Por Michele Calliari Marchese

Numa manhã de domingo, o povo da Campina da Cascavel ao sair da missa se deparou com uma carroça parada em frente à igreja, toda enfeitada com bandeirolas coloridas e um grande cartaz escrito à mão que dizia: “A cura dos males está aqui”.
“De qualquer mal?” Pediu a Dona Salvina e o viajante, que logo se adiantou, disse com uma certeza de doer no peito que sim, que bastava dizer de que mal sofria que ele tinha o medicamento que curava. Era infalível.
Pois o viajante, que se chamava Humberto, se viu rodeado de tanta gente que não hesitou em começar o seu discurso de vendedor. Eram tantas as maravilhas que o remédio proporcionava que ele tinha tido um vislumbre extraordinário de salvar os doentes e não doentes daquela cidade que ele nem sabia o nome.
“Campina da Cascavel” gritou um. E o Humberto refez a retórica com o nome de nossa cidade cantada aos quatro ventos. Pois tinha uma voz retumbante o Humberto e também tinha os ouvidos apurados quando constatou que a dúvida pairava ainda na cabeça das pessoas. Alguma coisa fazia com que ninguém sequer quisesse experimentar a dita água milagrosa.
Pois era obra do tabelião que se postou em frente ao Humberto e disse que na capital — pois tinha ido lá no ano passado — a polícia já tinha prendido um meliante igual a ele por ter vendido “gato por lebre” e ateado fogo na carroça em praça pública.
O Humberto não se deu por vencido e disse que era aquele tipo de homem — o preso na capital — que fazia denegrir a imagem dele, comerciante honesto e trabalhador e que conhecia o índio que fazia os remédios, e era pegar ou largar, pois que o índio estava para morrer e ele teria que mudar de profissão muito em breve. Chamou uma moça que estava bem no meio da turba, a Lizandra, que ficou chocada com aquele dedo apontado para ela. Os pais da Lizandra não permitiram que ela fosse até a carroça, pois que eles não queriam que ela se expusesse diante da população com coisas que eles desconheciam.
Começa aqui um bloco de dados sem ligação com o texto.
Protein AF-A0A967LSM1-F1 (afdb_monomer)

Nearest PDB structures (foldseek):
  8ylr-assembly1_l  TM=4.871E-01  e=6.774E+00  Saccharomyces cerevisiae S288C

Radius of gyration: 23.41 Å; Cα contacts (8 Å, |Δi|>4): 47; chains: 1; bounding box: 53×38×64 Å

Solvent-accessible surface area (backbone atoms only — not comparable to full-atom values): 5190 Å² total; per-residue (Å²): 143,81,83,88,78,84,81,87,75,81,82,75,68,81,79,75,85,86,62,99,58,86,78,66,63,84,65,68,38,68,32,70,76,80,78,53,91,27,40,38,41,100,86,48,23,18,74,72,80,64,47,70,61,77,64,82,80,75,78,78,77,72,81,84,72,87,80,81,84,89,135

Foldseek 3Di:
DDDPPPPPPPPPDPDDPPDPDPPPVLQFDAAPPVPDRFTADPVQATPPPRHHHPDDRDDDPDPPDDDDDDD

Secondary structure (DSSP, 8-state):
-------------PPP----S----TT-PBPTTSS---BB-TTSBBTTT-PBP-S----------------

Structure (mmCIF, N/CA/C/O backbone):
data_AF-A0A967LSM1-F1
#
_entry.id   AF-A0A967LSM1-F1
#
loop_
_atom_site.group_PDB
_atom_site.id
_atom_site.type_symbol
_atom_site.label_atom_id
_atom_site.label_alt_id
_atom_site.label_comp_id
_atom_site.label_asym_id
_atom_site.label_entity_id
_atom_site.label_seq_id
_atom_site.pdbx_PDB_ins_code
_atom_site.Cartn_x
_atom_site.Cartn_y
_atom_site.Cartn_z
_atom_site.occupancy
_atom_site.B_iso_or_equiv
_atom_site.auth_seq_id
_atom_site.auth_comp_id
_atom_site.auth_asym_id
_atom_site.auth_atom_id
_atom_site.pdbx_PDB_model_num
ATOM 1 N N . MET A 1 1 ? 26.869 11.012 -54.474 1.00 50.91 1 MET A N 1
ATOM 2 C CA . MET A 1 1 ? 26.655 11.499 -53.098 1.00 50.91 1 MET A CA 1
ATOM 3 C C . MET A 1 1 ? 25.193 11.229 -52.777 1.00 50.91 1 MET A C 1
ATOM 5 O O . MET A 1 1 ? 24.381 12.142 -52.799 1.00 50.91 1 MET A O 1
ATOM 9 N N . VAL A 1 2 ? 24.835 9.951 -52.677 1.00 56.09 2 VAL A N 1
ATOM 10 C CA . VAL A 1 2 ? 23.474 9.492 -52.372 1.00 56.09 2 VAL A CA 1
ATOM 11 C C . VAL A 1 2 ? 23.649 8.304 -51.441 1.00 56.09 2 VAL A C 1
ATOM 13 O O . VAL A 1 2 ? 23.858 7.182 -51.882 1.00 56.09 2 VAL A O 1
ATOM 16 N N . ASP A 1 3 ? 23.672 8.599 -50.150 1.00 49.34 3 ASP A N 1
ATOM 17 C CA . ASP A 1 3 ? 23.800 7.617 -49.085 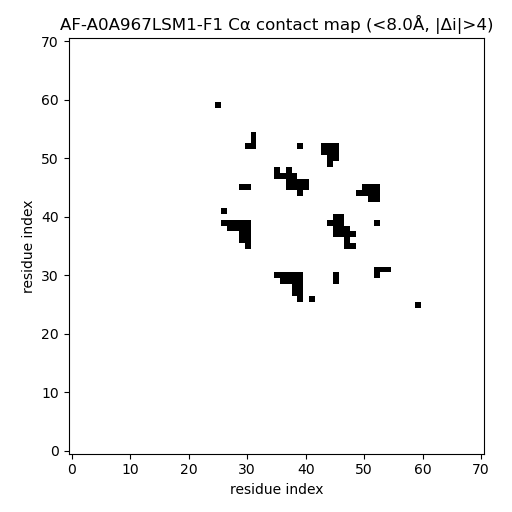1.00 49.34 3 ASP A CA 1
ATOM 18 C C . ASP A 1 3 ? 22.462 7.617 -48.338 1.00 49.34 3 ASP A C 1
ATOM 20 O O . ASP A 1 3 ? 22.225 8.405 -47.424 1.00 49.34 3 ASP A O 1
ATOM 24 N N . ASP A 1 4 ? 21.550 6.779 -48.835 1.00 57.22 4 ASP A N 1
ATOM 25 C CA . ASP A 1 4 ? 20.331 6.355 -48.152 1.00 57.22 4 ASP A CA 1
ATOM 26 C C . ASP A 1 4 ? 20.734 5.318 -47.096 1.00 57.22 4 ASP A C 1
ATOM 28 O O . ASP A 1 4 ? 20.973 4.152 -47.398 1.00 57.22 4 ASP A O 1
ATOM 32 N N . ALA A 1 5 ? 20.901 5.777 -45.857 1.00 56.28 5 ALA A N 1
ATOM 33 C CA . ALA A 1 5 ? 21.115 4.935 -44.684 1.00 56.28 5 ALA A CA 1
ATOM 34 C C . ALA A 1 5 ? 19.966 5.174 -43.697 1.00 56.28 5 ALA A C 1
ATOM 36 O O . ALA A 1 5 ? 20.148 5.687 -42.594 1.00 56.28 5 ALA A O 1
ATOM 37 N N . GLY A 1 6 ? 18.749 4.866 -44.146 1.00 56.75 6 GLY A N 1
ATOM 38 C CA . GLY A 1 6 ? 17.541 4.854 -43.329 1.00 56.75 6 GLY A CA 1
ATOM 39 C C . GLY A 1 6 ? 17.330 3.503 -42.651 1.00 56.75 6 GLY A C 1
ATOM 40 O O . GLY A 1 6 ? 16.364 2.819 -42.966 1.00 56.75 6 GLY A O 1
ATOM 41 N N . ASP A 1 7 ? 18.202 3.119 -41.716 1.00 56.88 7 ASP A N 1
ATOM 42 C CA . ASP A 1 7 ? 17.996 1.933 -40.870 1.00 56.88 7 ASP A CA 1
ATOM 43 C C . ASP A 1 7 ? 17.393 2.357 -39.522 1.00 56.88 7 ASP A C 1
ATOM 45 O O . ASP A 1 7 ? 18.067 2.558 -38.514 1.00 56.88 7 ASP A O 1
ATOM 49 N N . GLN A 1 8 ? 16.082 2.595 -39.530 1.00 61.16 8 GLN A N 1
ATOM 50 C CA . GLN A 1 8 ? 15.289 2.777 -38.315 1.00 61.16 8 GLN A CA 1
ATOM 51 C C . GLN A 1 8 ? 14.806 1.400 -37.840 1.00 61.16 8 GLN A C 1
ATOM 53 O O . GLN A 1 8 ? 13.649 1.039 -38.052 1.00 61.16 8 GLN A O 1
ATOM 58 N N . ALA A 1 9 ? 15.694 0.616 -37.223 1.00 53.59 9 ALA A N 1
ATOM 59 C CA . ALA A 1 9 ? 15.378 -0.726 -36.721 1.00 53.59 9 ALA A CA 1
ATOM 60 C C . ALA A 1 9 ? 15.418 -0.866 -35.185 1.00 53.59 9 ALA A C 1
ATOM 62 O O . ALA A 1 9 ? 15.302 -1.974 -34.679 1.00 53.59 9 ALA A O 1
ATOM 63 N N . ALA A 1 10 ? 15.503 0.229 -34.423 1.00 51.03 10 ALA A N 1
ATOM 64 C CA . ALA A 1 10 ? 15.545 0.184 -32.955 1.00 51.03 10 ALA A CA 1
ATOM 65 C C . ALA A 1 10 ? 14.185 0.489 -32.293 1.00 51.03 10 ALA A C 1
ATOM 67 O O . ALA A 1 10 ? 14.099 1.224 -31.311 1.00 51.03 10 ALA A O 1
ATOM 68 N N . ARG A 1 11 ? 13.090 -0.082 -32.816 1.00 59.00 11 ARG A N 1
ATOM 69 C CA . ARG A 1 11 ? 11.865 -0.279 -32.015 1.00 59.00 11 ARG A CA 1
ATOM 70 C C . ARG A 1 11 ? 12.009 -1.576 -31.218 1.00 59.00 11 ARG A C 1
ATOM 72 O O . ARG A 1 11 ? 11.307 -2.556 -31.449 1.00 59.00 11 ARG A O 1
ATOM 79 N N . GLU A 1 12 ? 13.005 -1.604 -30.347 1.00 58.03 12 GLU A N 1
ATOM 80 C CA . GLU A 1 12 ? 13.303 -2.757 -29.509 1.00 58.03 12 GLU A CA 1
ATOM 81 C C . GLU A 1 12 ? 12.289 -2.814 -28.364 1.00 58.03 12 GLU A C 1
ATOM 83 O O . GLU A 1 12 ? 12.311 -2.000 -27.449 1.00 58.03 12 GLU A O 1
ATOM 88 N N . GLY A 1 13 ? 11.357 -3.760 -28.512 1.00 53.94 13 GLY A N 1
ATOM 89 C CA . GLY A 1 13 ? 10.665 -4.492 -27.454 1.00 53.94 13 GLY A CA 1
ATOM 90 C C . GLY A 1 13 ? 10.083 -3.679 -26.304 1.00 53.94 13 GLY A C 1
ATOM 91 O O . GLY A 1 13 ? 10.748 -3.462 -25.297 1.00 53.94 13 GLY A O 1
ATOM 92 N N . ALA A 1 14 ? 8.780 -3.391 -26.367 1.00 59.62 14 ALA A N 1
ATOM 93 C CA . ALA A 1 14 ? 8.009 -3.401 -25.129 1.00 59.62 14 ALA A CA 1
ATOM 94 C C . ALA A 1 14 ? 8.159 -4.816 -24.537 1.00 59.62 14 ALA A C 1
ATOM 96 O O . ALA A 1 14 ? 7.824 -5.769 -25.251 1.00 59.62 14 ALA A O 1
ATOM 97 N N . PRO A 1 15 ? 8.705 -5.002 -23.318 1.00 57.03 15 PRO A N 1
ATOM 98 C CA . PRO A 1 15 ? 8.599 -6.298 -22.675 1.00 57.03 15 PRO A CA 1
ATOM 99 C C . PRO A 1 15 ? 7.103 -6.567 -22.526 1.00 57.03 15 PRO A C 1
ATOM 101 O O . PRO A 1 15 ? 6.379 -5.782 -21.916 1.00 57.03 15 PRO A O 1
ATOM 104 N N . ALA A 1 16 ? 6.628 -7.622 -23.184 1.00 58.69 16 ALA A N 1
ATOM 105 C CA . ALA A 1 16 ? 5.375 -8.225 -22.792 1.00 58.69 16 ALA A CA 1
ATOM 106 C C . ALA A 1 16 ? 5.594 -8.683 -21.348 1.00 58.69 16 ALA A C 1
ATOM 108 O O . ALA A 1 16 ? 6.516 -9.457 -21.093 1.00 58.69 16 ALA A O 1
ATOM 109 N N . ASP A 1 17 ? 4.832 -8.110 -20.420 1.00 55.50 17 ASP A N 1
ATOM 110 C CA . ASP A 1 17 ? 4.619 -8.669 -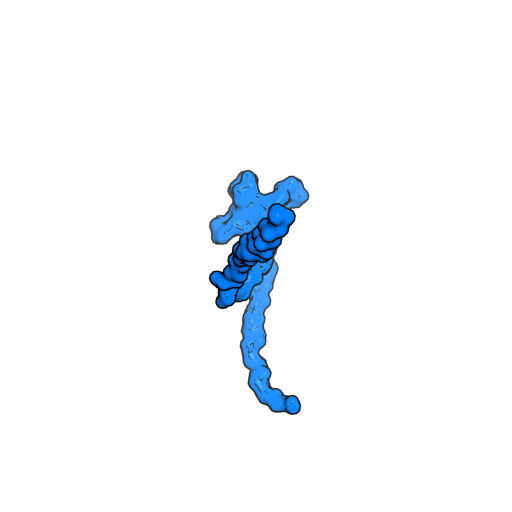19.089 1.00 55.50 17 ASP A CA 1
ATOM 111 C C . ASP A 1 17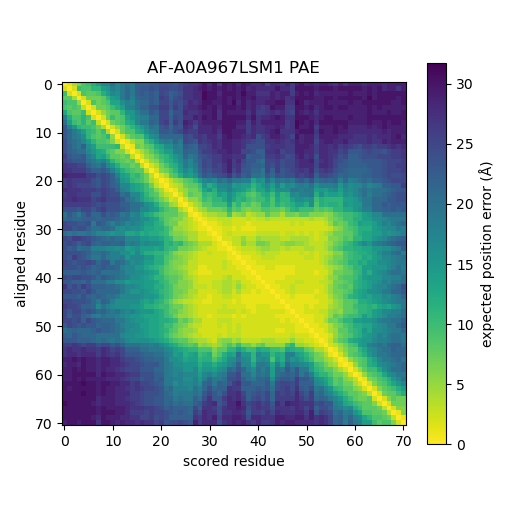 ? 4.097 -10.103 -19.300 1.00 55.50 17 ASP A C 1
ATOM 113 O O . ASP A 1 17 ? 2.909 -10.329 -19.518 1.00 55.50 17 ASP A O 1
ATOM 117 N N . ASP A 1 18 ? 5.026 -11.054 -19.365 1.00 58.53 18 ASP A N 1
ATOM 118 C CA . ASP A 1 18 ? 4.787 -12.490 -19.311 1.00 58.53 18 ASP A CA 1
ATOM 119 C C . ASP A 1 18 ? 4.697 -12.843 -17.822 1.00 58.53 18 ASP A C 1
ATOM 121 O O . ASP A 1 18 ? 5.685 -13.191 -17.179 1.00 58.53 18 ASP A O 1
ATOM 125 N N . ASP A 1 19 ? 3.518 -12.612 -17.251 1.00 55.25 19 ASP A N 1
ATOM 126 C CA . ASP A 1 19 ? 3.073 -13.233 -16.006 1.00 55.25 19 ASP A CA 1
ATOM 127 C C . ASP A 1 19 ? 1.559 -13.443 -16.135 1.00 55.25 19 ASP A C 1
ATOM 129 O O . ASP A 1 19 ? 0.734 -12.606 -15.769 1.00 55.25 19 ASP A O 1
ATOM 133 N N . GLU A 1 20 ? 1.193 -14.561 -16.765 1.00 58.22 20 GLU A N 1
ATOM 134 C CA . GLU A 1 20 ? -0.167 -15.107 -16.803 1.00 58.22 20 GLU A CA 1
ATOM 135 C C . GLU A 1 20 ? -0.555 -15.637 -15.410 1.00 58.22 20 GLU A C 1
ATOM 137 O O . GLU A 1 20 ? -0.762 -16.829 -15.189 1.00 58.22 20 GLU A O 1
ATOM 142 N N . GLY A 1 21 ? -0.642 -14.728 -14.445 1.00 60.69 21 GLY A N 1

E também porque o moço era bonito de fazer carreiro de pétalas de flores onde passasse, e a mãe da Lizandra tinha medo que ela se deixasse levar pela lábia e pela beleza do vendedor e acabasse comprando o dito do frasco de remédio.
A Lizandra estava esperando completar seus 18 anos para ir ao convento, onde se ordenaria freira. Todo mundo sabia da vocação da moça e todos disseram que fosse até a frente da carroça, porque seu caráter inquestionável não levaria em conta o embuste — se houvesse algum.
Pois o Humberto que aguardava em silêncio a chegada da Lizandra, foi separando uma garrafinha marrom cujo conteúdo não dava para ver, pois o rótulo pintado de cores vivas e chamativas escondia tudo.
Perguntou à Lizandra se tinha alguma coisa que a incomodava e a moça disse-lhe muito baixinho que estava com dor de cabeça por causa daquela balbúrdia e também por causa do sol que estava queimando o coro cabeludo e ela havia esquecido o guarda chuva. E o Humberto muito compenetrado levou uns bons minutos para se decidir sobre qual frasco daria para ela beber. De graça. Precisava que alguém experimentasse para mostrar àqueles incrédulos que a poção que vendia era de fato miraculosa.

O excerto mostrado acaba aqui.